# Stuffed Peppers



## tropics (Mar 14, 2018)

Not a lot of pics it is messy LOL
Cut tops off peppers save remove seeds
Mixture is Ground Beef 80/20 white Rice,Tomato soup,1 egg






Add more soup to the top & a few cans to the pot





Bring to a boil then turn it down to simmer 30 minutes
Serve covered with cheese or plain with more soup





Plain is good also I like some white bread for sopping up the sauce





Thanks for looking
Richie


----------



## zippy12 (Mar 14, 2018)

Funny I watched a PBS show with the cajun cook Keven Belton yesterday and he did about the same thing.  I was thinking "man I want to make some!", but my family does not like bell peppers....  

Yours look great!  thanks for sharing


----------



## Bearcarver (Mar 14, 2018)

Looks Great, Richie!!!:)
Always loved it.---Like.
Mrs Bear now makes "Unstuffed Peppers" with the Peppers chopped up & mixed with the rest of the ingredients.
You just reminded me---We're about due for some!!
*Mrs Bear's Unstuffed Peppers*

Bear


----------



## BandCollector (Mar 14, 2018)

Another one of my favorites from my childhood.  I had the sense to learn how to make these from my mom. 


They look delicious!  Wish I was there to share them with you.  Invited, of course.

John


----------



## idahopz (Mar 14, 2018)

zippy12 said:


> ...  I was thinking "man I want to make some!", but my family does not like bell peppers....
> 
> Yours look great!  thanks for sharing



Although everyone is different, my wife also does not like bell peppers (green), but when I use either red or orange peppers (especially the orange because they are sweeter), she actually enjoys them.

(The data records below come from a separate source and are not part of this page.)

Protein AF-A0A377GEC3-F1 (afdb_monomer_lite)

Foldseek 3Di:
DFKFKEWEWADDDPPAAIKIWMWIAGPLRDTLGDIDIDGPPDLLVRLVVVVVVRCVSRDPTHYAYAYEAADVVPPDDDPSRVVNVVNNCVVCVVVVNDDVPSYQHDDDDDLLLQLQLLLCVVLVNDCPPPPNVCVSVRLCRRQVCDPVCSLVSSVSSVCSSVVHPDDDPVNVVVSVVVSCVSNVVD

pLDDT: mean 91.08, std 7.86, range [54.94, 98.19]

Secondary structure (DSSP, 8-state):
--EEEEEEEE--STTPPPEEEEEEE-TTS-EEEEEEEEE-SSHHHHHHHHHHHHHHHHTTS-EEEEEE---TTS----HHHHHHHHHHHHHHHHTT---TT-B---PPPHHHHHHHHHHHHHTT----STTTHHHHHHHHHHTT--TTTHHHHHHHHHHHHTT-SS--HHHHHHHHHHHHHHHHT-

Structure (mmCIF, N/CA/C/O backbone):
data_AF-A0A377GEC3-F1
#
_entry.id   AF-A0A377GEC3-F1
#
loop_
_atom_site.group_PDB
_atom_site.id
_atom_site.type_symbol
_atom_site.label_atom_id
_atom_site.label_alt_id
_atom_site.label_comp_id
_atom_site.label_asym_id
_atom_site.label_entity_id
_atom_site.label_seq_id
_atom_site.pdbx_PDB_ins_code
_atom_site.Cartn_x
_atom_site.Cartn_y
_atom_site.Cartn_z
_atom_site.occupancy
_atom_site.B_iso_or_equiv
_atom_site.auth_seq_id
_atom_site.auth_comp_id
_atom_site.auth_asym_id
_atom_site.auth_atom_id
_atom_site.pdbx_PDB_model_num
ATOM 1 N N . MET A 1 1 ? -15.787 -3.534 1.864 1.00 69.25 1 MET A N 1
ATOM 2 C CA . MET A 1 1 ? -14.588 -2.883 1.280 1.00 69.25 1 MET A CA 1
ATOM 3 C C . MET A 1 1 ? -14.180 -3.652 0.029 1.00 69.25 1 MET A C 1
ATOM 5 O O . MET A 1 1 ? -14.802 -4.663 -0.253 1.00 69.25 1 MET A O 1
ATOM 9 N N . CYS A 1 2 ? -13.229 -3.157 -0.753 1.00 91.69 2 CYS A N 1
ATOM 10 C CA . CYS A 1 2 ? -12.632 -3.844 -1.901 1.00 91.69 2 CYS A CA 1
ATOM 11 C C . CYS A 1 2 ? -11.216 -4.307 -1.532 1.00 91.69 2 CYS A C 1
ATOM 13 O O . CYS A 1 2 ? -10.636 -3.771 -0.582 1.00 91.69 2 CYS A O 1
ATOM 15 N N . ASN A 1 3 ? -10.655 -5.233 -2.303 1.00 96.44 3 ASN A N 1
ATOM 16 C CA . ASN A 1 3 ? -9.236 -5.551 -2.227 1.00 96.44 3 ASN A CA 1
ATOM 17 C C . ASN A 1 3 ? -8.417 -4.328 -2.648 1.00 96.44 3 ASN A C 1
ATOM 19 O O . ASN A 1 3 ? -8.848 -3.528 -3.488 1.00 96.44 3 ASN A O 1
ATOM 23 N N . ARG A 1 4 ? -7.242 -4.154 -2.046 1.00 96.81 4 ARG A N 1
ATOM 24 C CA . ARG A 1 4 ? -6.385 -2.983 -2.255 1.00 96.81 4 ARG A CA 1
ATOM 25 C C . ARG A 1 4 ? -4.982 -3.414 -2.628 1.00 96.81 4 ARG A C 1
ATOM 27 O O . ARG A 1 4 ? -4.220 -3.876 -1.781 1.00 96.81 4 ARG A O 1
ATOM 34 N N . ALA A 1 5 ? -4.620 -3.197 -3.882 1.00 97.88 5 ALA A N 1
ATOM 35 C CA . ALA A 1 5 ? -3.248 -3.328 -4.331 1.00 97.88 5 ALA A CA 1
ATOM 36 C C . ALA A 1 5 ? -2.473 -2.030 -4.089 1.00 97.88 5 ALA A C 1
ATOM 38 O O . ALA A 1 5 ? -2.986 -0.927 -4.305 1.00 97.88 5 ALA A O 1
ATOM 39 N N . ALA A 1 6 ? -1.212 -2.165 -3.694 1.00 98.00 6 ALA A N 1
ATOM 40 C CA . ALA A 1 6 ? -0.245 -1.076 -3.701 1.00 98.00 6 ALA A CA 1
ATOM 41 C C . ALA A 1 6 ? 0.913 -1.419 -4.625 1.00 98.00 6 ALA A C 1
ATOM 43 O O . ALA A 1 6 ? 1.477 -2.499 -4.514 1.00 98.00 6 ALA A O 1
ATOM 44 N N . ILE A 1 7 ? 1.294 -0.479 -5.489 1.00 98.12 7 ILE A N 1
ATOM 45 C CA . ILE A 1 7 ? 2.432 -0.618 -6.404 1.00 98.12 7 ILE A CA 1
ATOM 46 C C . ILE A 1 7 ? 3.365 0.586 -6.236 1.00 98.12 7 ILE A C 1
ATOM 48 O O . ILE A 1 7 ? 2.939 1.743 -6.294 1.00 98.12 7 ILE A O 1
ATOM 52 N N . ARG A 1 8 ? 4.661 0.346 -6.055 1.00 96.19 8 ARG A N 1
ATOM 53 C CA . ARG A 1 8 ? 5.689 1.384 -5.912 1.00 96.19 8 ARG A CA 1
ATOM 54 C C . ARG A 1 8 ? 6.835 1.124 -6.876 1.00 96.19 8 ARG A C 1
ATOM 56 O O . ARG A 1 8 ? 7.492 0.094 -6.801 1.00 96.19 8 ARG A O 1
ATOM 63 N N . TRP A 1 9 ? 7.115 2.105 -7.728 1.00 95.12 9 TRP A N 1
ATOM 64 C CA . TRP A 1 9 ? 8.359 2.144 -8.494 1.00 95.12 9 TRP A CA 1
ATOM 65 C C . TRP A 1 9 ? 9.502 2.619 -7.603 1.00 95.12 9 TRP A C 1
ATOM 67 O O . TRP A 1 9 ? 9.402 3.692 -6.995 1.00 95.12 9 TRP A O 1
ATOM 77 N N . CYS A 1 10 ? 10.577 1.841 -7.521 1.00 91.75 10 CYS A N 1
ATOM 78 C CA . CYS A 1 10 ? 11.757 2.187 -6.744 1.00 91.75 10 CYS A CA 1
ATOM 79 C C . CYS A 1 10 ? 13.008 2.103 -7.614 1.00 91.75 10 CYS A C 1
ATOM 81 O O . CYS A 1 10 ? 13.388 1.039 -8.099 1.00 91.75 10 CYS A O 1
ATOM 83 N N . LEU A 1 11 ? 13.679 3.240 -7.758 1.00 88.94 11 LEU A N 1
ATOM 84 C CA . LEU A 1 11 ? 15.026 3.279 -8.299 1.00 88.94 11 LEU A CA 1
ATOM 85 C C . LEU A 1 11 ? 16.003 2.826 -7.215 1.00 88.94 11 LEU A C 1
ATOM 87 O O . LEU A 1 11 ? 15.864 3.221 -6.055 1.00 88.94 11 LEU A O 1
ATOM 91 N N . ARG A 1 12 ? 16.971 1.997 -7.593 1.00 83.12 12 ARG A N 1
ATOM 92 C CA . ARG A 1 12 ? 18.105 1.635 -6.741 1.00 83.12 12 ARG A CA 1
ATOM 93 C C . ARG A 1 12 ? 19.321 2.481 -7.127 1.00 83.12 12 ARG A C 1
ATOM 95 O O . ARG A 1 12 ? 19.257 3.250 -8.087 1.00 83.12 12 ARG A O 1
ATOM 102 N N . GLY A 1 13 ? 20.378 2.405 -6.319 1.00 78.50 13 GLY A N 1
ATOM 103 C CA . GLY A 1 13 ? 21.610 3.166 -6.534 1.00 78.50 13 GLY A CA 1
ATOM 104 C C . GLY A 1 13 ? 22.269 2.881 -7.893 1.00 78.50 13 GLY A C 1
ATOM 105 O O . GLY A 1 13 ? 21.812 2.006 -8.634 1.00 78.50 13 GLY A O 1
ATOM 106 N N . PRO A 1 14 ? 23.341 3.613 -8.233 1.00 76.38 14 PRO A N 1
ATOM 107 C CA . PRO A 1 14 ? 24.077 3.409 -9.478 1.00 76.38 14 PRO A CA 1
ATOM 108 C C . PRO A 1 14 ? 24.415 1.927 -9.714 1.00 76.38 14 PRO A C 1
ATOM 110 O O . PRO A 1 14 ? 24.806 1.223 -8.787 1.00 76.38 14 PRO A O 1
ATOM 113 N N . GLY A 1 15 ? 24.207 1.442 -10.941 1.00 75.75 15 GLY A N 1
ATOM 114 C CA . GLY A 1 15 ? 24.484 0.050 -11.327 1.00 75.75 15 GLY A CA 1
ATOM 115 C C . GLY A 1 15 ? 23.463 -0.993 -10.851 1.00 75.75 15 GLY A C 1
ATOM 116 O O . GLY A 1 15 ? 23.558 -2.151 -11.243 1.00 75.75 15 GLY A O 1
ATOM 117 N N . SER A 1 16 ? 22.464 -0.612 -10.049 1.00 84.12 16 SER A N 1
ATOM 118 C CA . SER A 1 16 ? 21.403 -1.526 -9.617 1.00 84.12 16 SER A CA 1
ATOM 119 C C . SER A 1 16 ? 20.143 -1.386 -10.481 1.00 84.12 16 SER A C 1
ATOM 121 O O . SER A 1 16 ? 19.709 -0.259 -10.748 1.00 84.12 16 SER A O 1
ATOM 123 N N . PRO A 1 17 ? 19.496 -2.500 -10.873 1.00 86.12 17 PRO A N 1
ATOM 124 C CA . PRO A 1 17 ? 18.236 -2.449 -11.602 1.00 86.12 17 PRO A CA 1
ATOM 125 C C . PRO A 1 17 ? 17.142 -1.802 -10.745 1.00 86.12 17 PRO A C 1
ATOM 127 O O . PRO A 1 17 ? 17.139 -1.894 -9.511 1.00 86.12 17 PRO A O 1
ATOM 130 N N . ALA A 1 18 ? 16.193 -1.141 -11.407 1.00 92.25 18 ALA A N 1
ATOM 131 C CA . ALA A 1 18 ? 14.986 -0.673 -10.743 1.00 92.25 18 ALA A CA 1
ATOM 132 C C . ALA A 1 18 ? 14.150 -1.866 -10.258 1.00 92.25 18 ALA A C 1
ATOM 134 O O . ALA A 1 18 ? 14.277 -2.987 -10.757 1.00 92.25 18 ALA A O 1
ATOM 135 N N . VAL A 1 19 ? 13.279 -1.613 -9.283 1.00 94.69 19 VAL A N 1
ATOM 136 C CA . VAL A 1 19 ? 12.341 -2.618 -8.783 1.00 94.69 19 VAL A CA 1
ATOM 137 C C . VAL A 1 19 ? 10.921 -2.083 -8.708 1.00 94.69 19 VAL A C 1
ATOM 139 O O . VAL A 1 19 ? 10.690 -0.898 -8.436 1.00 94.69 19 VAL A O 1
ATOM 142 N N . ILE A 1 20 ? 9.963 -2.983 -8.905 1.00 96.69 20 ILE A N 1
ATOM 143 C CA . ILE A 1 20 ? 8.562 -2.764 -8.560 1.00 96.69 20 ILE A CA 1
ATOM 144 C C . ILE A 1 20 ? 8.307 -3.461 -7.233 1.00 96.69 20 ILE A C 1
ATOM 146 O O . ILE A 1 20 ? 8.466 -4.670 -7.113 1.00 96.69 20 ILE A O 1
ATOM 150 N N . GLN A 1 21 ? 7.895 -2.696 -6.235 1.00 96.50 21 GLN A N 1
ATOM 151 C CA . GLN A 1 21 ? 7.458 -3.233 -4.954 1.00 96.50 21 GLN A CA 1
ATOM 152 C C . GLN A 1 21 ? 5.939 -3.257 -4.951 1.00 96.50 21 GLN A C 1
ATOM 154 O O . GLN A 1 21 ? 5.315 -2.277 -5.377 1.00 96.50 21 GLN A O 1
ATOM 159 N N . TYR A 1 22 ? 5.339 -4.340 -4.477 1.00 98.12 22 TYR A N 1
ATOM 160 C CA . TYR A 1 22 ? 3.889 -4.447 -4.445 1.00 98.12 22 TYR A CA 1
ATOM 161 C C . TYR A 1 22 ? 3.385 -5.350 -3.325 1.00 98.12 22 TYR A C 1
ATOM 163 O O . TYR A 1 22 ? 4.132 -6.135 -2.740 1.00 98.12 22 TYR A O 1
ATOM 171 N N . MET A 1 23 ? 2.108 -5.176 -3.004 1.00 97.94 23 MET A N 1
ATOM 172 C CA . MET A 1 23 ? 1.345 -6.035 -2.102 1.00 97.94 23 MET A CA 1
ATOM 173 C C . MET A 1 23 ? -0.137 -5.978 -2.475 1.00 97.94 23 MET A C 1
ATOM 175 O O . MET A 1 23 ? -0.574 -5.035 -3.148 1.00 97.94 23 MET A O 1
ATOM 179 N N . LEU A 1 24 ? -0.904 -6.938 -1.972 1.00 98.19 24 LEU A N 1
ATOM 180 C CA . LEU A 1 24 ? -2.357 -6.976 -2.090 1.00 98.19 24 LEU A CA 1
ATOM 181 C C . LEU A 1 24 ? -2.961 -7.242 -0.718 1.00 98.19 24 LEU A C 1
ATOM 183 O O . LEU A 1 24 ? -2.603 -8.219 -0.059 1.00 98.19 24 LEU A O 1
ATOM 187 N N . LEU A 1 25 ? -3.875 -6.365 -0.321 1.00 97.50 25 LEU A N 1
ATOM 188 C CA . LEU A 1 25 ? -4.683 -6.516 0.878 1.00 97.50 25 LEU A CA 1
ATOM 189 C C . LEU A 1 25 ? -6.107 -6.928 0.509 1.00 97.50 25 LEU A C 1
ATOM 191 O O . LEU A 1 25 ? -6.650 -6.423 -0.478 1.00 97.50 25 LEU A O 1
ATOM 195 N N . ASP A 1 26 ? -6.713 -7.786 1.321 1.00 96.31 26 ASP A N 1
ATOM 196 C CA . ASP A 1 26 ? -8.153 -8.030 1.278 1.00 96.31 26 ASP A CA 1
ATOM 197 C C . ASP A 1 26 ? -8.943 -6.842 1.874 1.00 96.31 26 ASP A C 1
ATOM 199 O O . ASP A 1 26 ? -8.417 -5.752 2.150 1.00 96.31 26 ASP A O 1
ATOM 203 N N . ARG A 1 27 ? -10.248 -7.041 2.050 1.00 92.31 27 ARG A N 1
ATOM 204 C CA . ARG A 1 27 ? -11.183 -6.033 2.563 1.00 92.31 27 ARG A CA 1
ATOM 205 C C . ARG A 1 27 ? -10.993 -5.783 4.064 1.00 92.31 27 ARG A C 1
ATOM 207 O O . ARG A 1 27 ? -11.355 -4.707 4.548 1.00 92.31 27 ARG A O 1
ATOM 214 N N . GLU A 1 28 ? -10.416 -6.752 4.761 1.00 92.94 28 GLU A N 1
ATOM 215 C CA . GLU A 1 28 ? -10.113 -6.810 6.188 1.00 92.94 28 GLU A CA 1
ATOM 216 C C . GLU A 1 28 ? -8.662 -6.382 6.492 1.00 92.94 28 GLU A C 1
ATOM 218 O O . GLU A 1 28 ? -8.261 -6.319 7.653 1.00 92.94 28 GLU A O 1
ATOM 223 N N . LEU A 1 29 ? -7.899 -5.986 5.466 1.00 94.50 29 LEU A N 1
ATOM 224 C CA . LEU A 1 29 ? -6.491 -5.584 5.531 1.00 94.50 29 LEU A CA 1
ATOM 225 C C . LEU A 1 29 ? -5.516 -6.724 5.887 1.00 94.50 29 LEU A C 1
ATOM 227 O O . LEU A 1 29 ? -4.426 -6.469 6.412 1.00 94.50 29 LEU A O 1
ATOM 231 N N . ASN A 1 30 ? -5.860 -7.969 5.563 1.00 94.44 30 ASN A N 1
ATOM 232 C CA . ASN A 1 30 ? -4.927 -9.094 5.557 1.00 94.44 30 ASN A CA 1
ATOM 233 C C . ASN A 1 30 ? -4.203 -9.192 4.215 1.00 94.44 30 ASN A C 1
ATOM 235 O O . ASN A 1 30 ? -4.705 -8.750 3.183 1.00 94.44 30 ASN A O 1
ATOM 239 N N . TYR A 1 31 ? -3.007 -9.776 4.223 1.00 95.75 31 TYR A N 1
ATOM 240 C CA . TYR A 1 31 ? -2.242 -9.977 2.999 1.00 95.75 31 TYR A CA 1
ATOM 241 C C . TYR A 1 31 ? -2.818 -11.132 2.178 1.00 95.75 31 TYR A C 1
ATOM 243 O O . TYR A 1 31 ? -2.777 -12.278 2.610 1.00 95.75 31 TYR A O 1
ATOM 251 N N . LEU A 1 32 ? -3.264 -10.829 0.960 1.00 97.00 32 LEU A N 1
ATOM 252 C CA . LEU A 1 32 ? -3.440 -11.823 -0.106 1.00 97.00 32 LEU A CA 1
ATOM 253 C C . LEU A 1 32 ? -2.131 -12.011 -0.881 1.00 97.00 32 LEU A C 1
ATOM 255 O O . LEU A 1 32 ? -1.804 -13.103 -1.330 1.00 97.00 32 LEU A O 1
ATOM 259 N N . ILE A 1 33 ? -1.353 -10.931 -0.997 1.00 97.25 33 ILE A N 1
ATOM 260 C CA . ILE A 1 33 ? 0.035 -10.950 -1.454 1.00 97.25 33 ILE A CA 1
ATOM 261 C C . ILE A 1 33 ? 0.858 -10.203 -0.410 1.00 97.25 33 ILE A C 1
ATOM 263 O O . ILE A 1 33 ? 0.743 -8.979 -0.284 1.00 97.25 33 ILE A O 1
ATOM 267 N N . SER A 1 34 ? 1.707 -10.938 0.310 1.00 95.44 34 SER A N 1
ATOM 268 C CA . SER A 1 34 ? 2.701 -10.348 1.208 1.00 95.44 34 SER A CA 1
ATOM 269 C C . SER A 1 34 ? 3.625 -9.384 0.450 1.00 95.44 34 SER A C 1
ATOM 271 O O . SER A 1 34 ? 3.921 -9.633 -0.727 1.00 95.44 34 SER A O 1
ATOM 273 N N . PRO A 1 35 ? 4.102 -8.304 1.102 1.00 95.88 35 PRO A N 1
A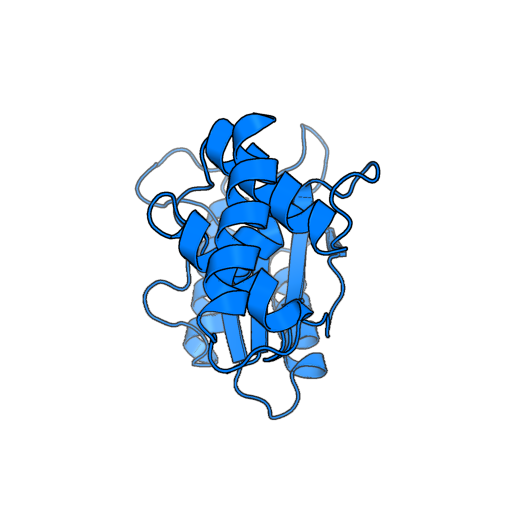TOM 274 C CA . PRO A 1 35 ? 4.996 -7.332 0.488 1.00 95.88 35 PRO A CA 1
ATOM 275 C C . PRO A 1 35 ? 6.203 -7.995 -0.165 1.00 95.88 35 PRO A C 1
ATOM 277 O O . PRO A 1 35 ? 6.947 -8.723 0.488 1.00 95.88 35 PRO A O 1
ATOM 280 N N . ARG A 1 36 ? 6.412 -7.720 -1.450 1.00 94.56 36 ARG A N 1
ATOM 281 C CA . ARG A 1 36 ? 7.535 -8.281 -2.203 1.00 94.56 36 ARG A CA 1
ATOM 282 C C . ARG A 1 36 ? 8.068 -7.307 -3.243 1.00 94.56 36 ARG A C 1
ATOM 284 O O . ARG A 1 36 ? 7.425 -6.307 -3.575 1.00 94.56 36 ARG A O 1
ATOM 291 N N . GLU A 1 37 ? 9.258 -7.606 -3.747 1.00 93.94 37 GLU A N 1
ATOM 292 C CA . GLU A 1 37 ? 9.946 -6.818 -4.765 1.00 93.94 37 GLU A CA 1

Those look excellent, Richie!


----------



## Geebs (Mar 14, 2018)

I think I know what I am going to be having for dinner this week! Those look great!


----------



## SmokinAl (Mar 14, 2018)

They look great Richie!
We use poblanos a lot of the time to give them a bit of a kick!
Also try Hot Italian sausage instead of the ground beef.
Just something to play around with!
Nice job!
Al


----------



## tallbm (Mar 14, 2018)

Looks great!
One of my favorite soups is called a Stuffed Bell Pepper Soup.  It's basically all the ingredients done in soup... awesome!!!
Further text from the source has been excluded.